The six outward-facing figures are nearly identical. They have similarly shaped oval faces, centrally parted caplike hair, and cursorily modeled features. Their eyes are almond-shaped, blank, and bulging; their noses are triangular; and their mouths are formed as parallel bars. The bearded figure sits taller in the ship and is slightly larger in scale than the frontal figures. His almond-shaped eyes are set high in his face. He has a sharp, triangle-shaped nose, a prominent pointed beard, and long hair falling over his ears to the back hairline.
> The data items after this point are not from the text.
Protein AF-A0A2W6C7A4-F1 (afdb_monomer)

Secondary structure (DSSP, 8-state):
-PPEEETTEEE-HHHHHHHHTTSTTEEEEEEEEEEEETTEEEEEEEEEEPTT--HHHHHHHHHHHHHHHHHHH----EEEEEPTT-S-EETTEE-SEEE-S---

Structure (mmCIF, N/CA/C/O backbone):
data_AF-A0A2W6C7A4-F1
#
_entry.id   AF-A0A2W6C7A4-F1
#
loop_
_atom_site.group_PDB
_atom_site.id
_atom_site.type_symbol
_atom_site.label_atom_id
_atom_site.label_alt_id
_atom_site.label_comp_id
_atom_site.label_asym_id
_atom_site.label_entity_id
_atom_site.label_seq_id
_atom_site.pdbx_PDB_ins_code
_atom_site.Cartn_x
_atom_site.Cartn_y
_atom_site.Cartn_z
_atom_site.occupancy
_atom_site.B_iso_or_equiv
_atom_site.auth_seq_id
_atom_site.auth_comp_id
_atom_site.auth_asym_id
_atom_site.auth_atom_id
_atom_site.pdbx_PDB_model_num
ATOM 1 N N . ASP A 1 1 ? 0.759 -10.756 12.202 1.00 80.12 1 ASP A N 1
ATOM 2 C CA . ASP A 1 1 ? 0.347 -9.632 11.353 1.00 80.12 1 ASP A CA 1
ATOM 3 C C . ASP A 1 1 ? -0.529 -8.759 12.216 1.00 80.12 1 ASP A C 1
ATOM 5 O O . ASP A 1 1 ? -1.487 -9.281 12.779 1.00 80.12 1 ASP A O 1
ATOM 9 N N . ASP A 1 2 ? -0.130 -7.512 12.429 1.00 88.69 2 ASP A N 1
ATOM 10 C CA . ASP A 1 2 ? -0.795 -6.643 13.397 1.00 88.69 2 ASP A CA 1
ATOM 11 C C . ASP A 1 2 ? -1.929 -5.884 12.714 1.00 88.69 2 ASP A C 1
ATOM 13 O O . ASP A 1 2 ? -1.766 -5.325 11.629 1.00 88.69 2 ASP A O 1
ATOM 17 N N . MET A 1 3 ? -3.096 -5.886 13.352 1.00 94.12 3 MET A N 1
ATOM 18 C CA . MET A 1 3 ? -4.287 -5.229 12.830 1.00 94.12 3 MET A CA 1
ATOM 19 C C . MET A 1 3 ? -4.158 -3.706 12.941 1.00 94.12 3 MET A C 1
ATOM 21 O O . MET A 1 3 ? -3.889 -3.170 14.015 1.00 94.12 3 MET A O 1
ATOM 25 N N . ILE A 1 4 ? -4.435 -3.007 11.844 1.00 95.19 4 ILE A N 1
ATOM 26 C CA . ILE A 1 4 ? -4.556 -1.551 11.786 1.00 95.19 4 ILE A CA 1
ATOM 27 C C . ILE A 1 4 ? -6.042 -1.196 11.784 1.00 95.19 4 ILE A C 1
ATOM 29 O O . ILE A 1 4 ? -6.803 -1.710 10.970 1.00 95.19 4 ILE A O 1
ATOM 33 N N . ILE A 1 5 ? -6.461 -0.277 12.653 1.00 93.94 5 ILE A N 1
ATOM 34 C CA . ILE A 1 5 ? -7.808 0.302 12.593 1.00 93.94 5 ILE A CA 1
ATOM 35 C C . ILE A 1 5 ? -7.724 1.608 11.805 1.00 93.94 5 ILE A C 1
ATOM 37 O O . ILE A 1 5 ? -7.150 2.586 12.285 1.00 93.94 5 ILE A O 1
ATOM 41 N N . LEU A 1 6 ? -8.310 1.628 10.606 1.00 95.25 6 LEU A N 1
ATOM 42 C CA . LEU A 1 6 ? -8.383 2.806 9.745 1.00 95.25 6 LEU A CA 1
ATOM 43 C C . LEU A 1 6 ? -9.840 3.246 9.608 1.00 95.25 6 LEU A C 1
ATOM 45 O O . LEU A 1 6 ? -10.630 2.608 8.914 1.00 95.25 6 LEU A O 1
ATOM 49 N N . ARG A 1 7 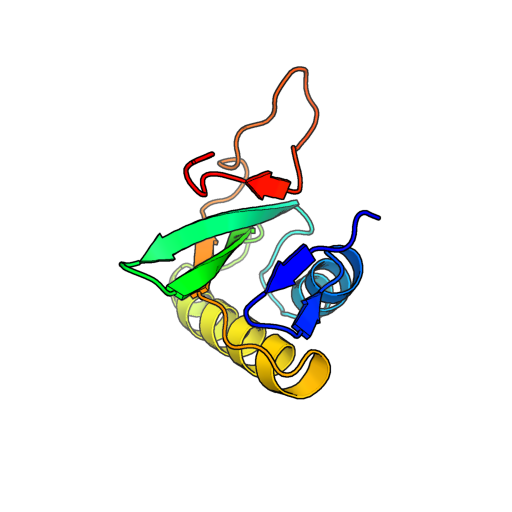? -10.203 4.354 10.268 1.00 92.81 7 ARG A N 1
ATOM 50 C CA . ARG A 1 7 ? -11.560 4.940 10.210 1.00 92.81 7 ARG A CA 1
ATOM 51 C C . ARG A 1 7 ? -12.672 3.924 10.537 1.00 92.81 7 ARG A C 1
ATOM 53 O O . ARG A 1 7 ? -13.721 3.917 9.901 1.00 92.81 7 ARG A O 1
ATOM 60 N N . GLY A 1 8 ? -12.423 3.057 11.522 1.00 93.00 8 GLY A N 1
ATOM 61 C CA . GLY A 1 8 ? -13.360 2.018 11.968 1.00 93.00 8 GLY A CA 1
ATOM 62 C C . GLY A 1 8 ? -13.318 0.710 11.169 1.00 93.00 8 GLY A C 1
ATOM 63 O O . GLY A 1 8 ? -14.068 -0.205 11.493 1.00 93.00 8 GLY A O 1
ATOM 64 N N . VAL A 1 9 ? -12.447 0.597 10.161 1.00 96.31 9 VAL A N 1
ATOM 65 C CA . VAL A 1 9 ? -12.240 -0.638 9.391 1.00 96.31 9 VAL A CA 1
ATOM 66 C C . VAL A 1 9 ? -10.949 -1.321 9.833 1.00 96.31 9 VAL A C 1
ATOM 68 O O . VAL A 1 9 ? -9.915 -0.668 9.971 1.00 96.31 9 VAL A O 1
ATOM 71 N N . ASN A 1 10 ? -11.010 -2.638 10.025 1.00 96.75 10 ASN A N 1
ATOM 72 C CA . ASN A 1 10 ? -9.840 -3.465 10.306 1.00 96.75 10 ASN A CA 1
ATOM 73 C C . ASN A 1 10 ? -9.085 -3.747 9.004 1.00 96.75 10 ASN A C 1
ATOM 75 O O . ASN A 1 10 ? -9.652 -4.290 8.059 1.00 96.75 10 ASN A O 1
ATOM 79 N N . VAL A 1 11 ? -7.807 -3.391 8.974 1.00 96.81 11 VAL A N 1
ATOM 80 C CA . VAL A 1 11 ? -6.908 -3.572 7.836 1.00 96.81 11 VAL A CA 1
ATOM 81 C C . VAL A 1 11 ? -5.715 -4.396 8.295 1.00 96.81 11 VAL A C 1
ATOM 83 O O . VAL A 1 11 ? -5.078 -4.068 9.295 1.00 96.81 11 VAL A O 1
ATOM 86 N N . PHE A 1 12 ? -5.393 -5.449 7.554 1.00 95.94 12 PHE A N 1
ATOM 87 C CA . PHE A 1 12 ? -4.235 -6.297 7.821 1.00 95.94 12 PHE A CA 1
ATOM 88 C C . PHE A 1 12 ? -3.150 -6.036 6.765 1.00 95.94 12 PHE A C 1
ATOM 90 O O . PHE A 1 12 ? -3.453 -6.103 5.569 1.00 95.94 12 PHE A O 1
ATOM 97 N N . PRO A 1 13 ? -1.892 -5.736 7.149 1.00 95.06 13 PRO A N 1
ATOM 98 C CA . PRO A 1 13 ? -0.796 -5.557 6.195 1.00 95.06 13 PRO A CA 1
ATOM 99 C C . PRO A 1 13 ? -0.636 -6.725 5.214 1.00 95.06 13 PRO A C 1
ATOM 101 O O . PRO A 1 13 ? -0.301 -6.492 4.055 1.00 95.06 13 PRO A O 1
ATOM 104 N N . THR A 1 14 ? -0.941 -7.957 5.628 1.00 95.69 14 THR A N 1
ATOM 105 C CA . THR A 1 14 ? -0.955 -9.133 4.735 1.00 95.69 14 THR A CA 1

The pendant preserves evidence of its original form and its preparation before the figuration. Portside is a smoothed depression, and on the bottom is a smoothed lacuna in the keel. Three sets of through-bores perforate the pendant, at the bow, at the stern, and amidships between two of the passengers’ necks. Each set forms a triangle: one hole perforates the body of the pendant from obverse to reverse, and the other two holes intersect this transverse bore at the exits. The latter two holes are drilled at an acute angle and meet at the topside of the piece, forming an apex. A filament or cord would have run from the apex of the triangle through the transverse bore and back up to the apex.
There is no close parallel for 76.AO.76; only one other related amber carving is known, a ship with sailors from Padula (Lucania), which likely served as the bow of a fibula (see below). 76.AO.76 is generally related in style to the ambers discussed in cat. nos. 1–6 and was included in the same donation.
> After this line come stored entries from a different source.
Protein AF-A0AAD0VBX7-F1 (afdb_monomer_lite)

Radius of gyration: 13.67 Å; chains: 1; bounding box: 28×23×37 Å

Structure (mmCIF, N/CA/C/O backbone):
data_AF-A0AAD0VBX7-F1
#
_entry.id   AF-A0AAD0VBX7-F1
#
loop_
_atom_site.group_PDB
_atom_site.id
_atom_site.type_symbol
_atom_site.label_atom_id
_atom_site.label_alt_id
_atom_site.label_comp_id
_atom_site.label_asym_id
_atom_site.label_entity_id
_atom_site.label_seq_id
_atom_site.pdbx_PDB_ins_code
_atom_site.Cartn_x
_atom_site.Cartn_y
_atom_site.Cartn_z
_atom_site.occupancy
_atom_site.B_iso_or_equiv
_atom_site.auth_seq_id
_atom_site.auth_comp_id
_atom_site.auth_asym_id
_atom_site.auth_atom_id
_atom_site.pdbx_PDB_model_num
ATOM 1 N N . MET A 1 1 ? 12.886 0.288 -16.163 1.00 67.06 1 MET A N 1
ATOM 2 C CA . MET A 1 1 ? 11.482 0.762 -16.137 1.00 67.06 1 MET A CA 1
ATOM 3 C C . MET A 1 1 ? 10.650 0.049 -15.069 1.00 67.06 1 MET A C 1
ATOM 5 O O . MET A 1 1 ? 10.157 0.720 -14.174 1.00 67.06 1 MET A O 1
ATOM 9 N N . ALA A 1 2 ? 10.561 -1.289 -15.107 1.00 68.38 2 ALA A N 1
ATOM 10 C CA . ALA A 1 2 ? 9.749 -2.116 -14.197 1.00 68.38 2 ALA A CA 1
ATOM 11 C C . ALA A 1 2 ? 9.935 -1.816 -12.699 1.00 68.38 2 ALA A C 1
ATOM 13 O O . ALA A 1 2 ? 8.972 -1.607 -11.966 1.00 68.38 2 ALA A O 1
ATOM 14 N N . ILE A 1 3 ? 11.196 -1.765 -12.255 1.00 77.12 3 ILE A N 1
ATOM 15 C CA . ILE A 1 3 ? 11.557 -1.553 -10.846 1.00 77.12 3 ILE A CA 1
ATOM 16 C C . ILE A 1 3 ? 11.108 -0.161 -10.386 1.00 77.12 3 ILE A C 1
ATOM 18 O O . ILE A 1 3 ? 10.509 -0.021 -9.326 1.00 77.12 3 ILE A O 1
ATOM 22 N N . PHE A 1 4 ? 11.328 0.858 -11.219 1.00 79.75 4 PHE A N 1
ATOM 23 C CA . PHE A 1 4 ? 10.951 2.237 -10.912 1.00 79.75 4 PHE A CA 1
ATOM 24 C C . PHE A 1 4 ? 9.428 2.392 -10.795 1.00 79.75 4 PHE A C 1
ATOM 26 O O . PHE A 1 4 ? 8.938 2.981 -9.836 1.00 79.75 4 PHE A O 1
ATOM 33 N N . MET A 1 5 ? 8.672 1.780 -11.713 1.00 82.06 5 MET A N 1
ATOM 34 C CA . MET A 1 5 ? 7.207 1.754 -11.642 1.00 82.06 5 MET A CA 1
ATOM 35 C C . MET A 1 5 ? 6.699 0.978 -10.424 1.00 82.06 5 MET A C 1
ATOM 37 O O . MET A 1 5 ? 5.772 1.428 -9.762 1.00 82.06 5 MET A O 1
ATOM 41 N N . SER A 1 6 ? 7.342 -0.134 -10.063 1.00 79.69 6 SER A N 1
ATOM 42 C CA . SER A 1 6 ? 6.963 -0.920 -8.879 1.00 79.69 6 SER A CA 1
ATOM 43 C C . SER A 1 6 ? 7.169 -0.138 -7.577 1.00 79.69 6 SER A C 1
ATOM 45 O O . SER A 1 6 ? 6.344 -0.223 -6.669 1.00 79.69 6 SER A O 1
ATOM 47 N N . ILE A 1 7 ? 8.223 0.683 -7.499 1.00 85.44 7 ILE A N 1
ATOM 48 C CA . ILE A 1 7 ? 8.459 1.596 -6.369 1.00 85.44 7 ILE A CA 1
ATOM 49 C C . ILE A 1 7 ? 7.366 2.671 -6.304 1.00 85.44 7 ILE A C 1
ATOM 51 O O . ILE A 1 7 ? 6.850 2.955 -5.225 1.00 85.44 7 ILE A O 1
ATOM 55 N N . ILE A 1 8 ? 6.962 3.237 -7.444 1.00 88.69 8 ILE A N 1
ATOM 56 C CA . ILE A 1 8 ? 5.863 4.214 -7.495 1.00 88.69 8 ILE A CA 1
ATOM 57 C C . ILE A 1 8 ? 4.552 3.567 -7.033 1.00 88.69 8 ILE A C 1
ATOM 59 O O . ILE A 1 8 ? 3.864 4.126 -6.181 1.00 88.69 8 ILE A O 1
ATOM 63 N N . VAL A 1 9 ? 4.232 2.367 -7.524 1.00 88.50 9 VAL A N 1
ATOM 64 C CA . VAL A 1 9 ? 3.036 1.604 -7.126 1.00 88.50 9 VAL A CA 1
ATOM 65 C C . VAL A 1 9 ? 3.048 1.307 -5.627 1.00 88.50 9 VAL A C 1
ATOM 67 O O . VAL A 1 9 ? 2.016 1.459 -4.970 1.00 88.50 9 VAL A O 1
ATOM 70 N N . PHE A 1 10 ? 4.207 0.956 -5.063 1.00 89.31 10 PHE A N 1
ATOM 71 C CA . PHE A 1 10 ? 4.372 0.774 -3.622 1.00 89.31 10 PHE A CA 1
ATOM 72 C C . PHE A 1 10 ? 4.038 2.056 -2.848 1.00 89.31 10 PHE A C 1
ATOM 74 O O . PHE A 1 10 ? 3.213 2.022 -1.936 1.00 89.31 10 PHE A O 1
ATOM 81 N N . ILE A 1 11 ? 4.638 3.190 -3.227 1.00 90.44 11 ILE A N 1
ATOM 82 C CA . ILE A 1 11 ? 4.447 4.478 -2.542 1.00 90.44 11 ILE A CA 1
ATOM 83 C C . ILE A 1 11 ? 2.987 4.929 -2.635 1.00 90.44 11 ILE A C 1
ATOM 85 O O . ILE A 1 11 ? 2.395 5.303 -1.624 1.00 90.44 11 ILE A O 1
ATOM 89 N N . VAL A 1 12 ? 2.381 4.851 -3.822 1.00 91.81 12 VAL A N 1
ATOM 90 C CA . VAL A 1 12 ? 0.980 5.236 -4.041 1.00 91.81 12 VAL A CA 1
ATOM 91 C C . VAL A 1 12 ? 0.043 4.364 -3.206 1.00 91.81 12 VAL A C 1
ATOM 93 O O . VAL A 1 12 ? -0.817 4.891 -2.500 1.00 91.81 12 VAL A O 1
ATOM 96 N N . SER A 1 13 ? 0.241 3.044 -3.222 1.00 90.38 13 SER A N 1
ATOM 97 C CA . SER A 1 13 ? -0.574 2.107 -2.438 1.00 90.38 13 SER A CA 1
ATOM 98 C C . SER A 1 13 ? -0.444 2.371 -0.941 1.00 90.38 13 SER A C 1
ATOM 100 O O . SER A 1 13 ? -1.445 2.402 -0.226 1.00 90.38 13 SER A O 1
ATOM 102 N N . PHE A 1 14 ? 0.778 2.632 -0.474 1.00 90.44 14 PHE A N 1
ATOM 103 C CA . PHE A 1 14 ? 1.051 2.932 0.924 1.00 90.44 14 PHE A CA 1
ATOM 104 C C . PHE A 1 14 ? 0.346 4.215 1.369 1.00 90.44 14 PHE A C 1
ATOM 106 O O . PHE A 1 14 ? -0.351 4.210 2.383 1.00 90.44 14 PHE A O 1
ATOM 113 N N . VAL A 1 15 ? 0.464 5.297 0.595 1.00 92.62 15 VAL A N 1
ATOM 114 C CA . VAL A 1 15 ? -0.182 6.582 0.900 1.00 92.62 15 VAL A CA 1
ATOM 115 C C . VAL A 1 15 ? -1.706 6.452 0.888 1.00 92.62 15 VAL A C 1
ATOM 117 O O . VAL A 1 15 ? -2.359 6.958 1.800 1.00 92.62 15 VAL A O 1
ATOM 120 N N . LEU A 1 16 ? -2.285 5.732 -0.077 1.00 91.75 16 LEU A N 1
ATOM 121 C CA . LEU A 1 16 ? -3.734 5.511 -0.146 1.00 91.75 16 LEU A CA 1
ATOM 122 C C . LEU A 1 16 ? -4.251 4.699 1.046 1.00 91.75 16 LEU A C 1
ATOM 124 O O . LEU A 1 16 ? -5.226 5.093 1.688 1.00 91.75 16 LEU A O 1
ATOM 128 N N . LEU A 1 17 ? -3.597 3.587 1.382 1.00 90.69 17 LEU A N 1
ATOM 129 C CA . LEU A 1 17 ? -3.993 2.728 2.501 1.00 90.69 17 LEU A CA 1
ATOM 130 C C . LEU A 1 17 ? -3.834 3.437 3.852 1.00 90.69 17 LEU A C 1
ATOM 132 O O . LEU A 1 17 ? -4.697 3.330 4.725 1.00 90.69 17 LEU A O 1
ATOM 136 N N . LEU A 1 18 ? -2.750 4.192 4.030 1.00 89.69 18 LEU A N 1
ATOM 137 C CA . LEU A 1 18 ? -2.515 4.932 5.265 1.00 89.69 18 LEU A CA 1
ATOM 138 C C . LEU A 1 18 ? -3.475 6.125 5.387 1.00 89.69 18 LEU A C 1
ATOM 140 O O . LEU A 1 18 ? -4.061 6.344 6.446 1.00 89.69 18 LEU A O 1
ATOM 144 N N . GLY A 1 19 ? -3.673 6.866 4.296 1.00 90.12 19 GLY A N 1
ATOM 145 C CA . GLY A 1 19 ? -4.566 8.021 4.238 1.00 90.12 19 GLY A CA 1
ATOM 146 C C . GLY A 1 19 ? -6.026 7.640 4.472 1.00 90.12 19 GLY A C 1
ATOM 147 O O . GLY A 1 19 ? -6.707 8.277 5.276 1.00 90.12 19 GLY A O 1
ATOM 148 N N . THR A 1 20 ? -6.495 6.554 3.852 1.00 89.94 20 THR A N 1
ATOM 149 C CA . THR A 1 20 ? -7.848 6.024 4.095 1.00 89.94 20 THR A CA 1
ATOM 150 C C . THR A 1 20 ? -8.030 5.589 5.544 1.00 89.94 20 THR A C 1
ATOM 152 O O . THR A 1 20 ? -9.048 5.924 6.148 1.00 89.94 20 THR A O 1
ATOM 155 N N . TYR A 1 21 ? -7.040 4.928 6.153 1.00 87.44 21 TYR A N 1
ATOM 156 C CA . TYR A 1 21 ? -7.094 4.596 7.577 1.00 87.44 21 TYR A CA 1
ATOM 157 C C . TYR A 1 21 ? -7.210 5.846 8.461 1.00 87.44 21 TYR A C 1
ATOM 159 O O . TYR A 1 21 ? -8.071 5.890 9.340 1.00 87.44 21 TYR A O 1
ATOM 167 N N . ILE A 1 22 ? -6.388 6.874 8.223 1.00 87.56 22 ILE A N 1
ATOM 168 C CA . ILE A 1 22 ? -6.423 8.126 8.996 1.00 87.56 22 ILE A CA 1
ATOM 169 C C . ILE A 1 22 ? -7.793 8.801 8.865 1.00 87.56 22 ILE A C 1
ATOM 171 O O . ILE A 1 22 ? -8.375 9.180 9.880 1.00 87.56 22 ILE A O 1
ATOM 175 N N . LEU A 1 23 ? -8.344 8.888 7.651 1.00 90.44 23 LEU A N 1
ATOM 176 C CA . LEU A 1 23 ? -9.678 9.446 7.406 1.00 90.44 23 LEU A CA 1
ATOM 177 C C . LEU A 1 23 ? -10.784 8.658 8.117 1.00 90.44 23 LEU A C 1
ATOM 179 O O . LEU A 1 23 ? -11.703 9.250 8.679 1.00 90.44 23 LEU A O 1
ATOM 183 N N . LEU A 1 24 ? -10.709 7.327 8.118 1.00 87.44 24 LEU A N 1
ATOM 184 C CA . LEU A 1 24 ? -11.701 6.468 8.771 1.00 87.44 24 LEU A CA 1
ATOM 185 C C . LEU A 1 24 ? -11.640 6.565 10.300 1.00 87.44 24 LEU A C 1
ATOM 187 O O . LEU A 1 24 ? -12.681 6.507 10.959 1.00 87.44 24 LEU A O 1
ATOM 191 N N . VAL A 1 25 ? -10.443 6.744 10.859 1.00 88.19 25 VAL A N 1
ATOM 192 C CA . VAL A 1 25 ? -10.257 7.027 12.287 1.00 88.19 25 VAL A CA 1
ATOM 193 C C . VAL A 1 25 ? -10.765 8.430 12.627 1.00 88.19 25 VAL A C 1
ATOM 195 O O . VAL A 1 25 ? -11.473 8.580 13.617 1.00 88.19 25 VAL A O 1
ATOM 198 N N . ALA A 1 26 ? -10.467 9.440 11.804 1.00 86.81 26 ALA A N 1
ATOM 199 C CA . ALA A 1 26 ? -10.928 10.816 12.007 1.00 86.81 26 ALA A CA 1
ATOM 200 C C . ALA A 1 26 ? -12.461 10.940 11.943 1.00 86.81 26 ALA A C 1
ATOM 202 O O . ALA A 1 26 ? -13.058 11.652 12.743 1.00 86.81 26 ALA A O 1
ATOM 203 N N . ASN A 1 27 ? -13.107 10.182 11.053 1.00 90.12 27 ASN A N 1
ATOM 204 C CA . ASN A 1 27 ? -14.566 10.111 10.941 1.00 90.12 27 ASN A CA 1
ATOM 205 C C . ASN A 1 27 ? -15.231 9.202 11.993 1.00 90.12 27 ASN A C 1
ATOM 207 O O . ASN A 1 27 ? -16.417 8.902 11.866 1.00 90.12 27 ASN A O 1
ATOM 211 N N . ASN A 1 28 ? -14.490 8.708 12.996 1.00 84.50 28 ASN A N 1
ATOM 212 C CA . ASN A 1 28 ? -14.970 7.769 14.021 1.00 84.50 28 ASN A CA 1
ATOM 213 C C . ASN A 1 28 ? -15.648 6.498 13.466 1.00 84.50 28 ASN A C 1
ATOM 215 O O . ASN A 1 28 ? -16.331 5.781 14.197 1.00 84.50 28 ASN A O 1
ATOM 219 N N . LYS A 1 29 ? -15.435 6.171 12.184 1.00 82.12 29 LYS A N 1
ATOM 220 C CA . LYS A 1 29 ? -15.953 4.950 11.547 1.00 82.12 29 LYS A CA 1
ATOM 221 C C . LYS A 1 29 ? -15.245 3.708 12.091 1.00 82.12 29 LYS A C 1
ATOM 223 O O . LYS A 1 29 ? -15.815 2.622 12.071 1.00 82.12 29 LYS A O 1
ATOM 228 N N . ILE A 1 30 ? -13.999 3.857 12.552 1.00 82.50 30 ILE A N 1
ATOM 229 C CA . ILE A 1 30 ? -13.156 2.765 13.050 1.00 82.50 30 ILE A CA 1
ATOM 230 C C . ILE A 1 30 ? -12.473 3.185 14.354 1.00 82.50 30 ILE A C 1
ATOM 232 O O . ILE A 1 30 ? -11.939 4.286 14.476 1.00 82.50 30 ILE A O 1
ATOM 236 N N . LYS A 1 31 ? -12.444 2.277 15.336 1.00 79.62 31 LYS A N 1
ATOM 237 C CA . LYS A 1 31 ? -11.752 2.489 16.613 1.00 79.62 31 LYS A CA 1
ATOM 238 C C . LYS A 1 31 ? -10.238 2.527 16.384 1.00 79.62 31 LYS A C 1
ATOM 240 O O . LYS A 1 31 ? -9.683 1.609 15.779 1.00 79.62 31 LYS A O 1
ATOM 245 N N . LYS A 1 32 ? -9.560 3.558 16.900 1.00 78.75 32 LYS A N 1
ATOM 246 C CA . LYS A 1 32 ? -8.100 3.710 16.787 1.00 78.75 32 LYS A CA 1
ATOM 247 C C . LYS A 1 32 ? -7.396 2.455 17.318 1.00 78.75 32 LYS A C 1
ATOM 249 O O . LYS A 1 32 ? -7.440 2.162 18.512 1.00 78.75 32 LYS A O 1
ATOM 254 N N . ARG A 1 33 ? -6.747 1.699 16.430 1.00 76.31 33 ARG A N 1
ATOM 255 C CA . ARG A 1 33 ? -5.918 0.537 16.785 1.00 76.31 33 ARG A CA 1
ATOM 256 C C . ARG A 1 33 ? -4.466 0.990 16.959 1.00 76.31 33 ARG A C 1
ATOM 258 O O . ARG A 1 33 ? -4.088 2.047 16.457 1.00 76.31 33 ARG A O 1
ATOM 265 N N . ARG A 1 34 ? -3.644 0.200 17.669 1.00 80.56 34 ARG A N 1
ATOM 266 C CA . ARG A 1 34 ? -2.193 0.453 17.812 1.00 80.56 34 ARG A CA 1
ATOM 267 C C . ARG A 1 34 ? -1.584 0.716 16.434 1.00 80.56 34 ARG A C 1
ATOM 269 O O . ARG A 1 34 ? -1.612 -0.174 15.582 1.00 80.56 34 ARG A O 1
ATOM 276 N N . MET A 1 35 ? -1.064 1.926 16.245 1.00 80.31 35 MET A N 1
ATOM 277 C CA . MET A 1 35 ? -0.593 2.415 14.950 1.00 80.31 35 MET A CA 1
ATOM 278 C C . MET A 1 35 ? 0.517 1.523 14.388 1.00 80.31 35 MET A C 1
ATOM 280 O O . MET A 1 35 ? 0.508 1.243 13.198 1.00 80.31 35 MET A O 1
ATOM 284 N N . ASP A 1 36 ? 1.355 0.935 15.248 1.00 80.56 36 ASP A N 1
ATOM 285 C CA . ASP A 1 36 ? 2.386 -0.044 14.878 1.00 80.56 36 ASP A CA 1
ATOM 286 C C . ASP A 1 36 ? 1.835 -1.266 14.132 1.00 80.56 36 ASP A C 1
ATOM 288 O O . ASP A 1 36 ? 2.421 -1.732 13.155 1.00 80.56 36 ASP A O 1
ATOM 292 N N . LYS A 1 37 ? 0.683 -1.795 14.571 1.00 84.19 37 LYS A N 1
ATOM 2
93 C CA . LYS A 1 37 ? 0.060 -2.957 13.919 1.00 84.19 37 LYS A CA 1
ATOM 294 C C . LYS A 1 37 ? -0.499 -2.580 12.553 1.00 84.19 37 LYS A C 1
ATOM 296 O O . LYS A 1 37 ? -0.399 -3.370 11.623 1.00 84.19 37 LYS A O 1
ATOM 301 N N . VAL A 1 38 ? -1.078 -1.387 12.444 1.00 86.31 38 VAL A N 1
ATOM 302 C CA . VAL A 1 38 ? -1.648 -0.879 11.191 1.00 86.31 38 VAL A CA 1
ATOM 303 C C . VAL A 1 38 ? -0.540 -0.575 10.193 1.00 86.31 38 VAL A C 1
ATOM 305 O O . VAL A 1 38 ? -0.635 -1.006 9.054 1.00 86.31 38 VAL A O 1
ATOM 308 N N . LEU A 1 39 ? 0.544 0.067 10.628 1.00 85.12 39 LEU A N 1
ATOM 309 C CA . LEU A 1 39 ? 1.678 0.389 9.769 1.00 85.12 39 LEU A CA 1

The shape of the pendant links it to a much older type of ornament, the crescent-shaped necklace, found in metal and amber, a fashion that flourished in the north and in Western Europe during the Beaker period and the early Bronze Age.1 The form, materials, and symbolism of such pectorals were exclusive to high-status individuals. The pendant is also related to the engraved decoration of ships on two Daunian stone stelae of females.2
76.AO.76 may be “located” in Etruria (with debts to Greek art) and dated by the compact format of the carving and the style. The frontal figures (whether passengers, sailors, or marines) are related to the Getty Kourotrophos group—
Cat. no. 1 (cat. no. 1) and
Cat. no. 2 (cat. no. 2)—and share many sculptural comparisons. The ship’s frontal figures are akin to the Etruscan bronze votives in Emeline Richardson’s Swordsman Series A, which she dates to the early sixth century B.C.3 A work such as the male sphinx acroterium from Poggio Civitate (Murlo) of about 575 B.C. also helps to place it.4 76.AO.76 gives evidence of its connection to Etruscan art when compared to seventh-century ivories and caryatid figures from bucchero chalices.5 The seated figure’s profile is similar to that of Aristaios in the Spartan ivory plaque in London, and in its silhouette and harsh modeling is generally comparable to a variety of Etruscan works dating to between the late eleventh and mid-sixth centuries: some of the early male “canopic” heads from the Chiusi area, the limestone cinerary urn in the form of a seated man from Chiusi, and profile warrior heads in bucchero.6 The ivory pyxis from Pania, Chuisi, of circa 620–580 B.C., likely carved in southern Etruria,7 offers up important analogues for both frontal and profile heads and for the schematic illustration of the ship. However, there are differences: the unbearded figure of the Pania ivory is alone in the ship and handles double rudders (and his cargo consists of two amphorae). The ivory, bronze, impasto, and bucchero objects not only suggest an approximate date for 76.AO.76, but also suggest where in Etruria it may have been made and buried.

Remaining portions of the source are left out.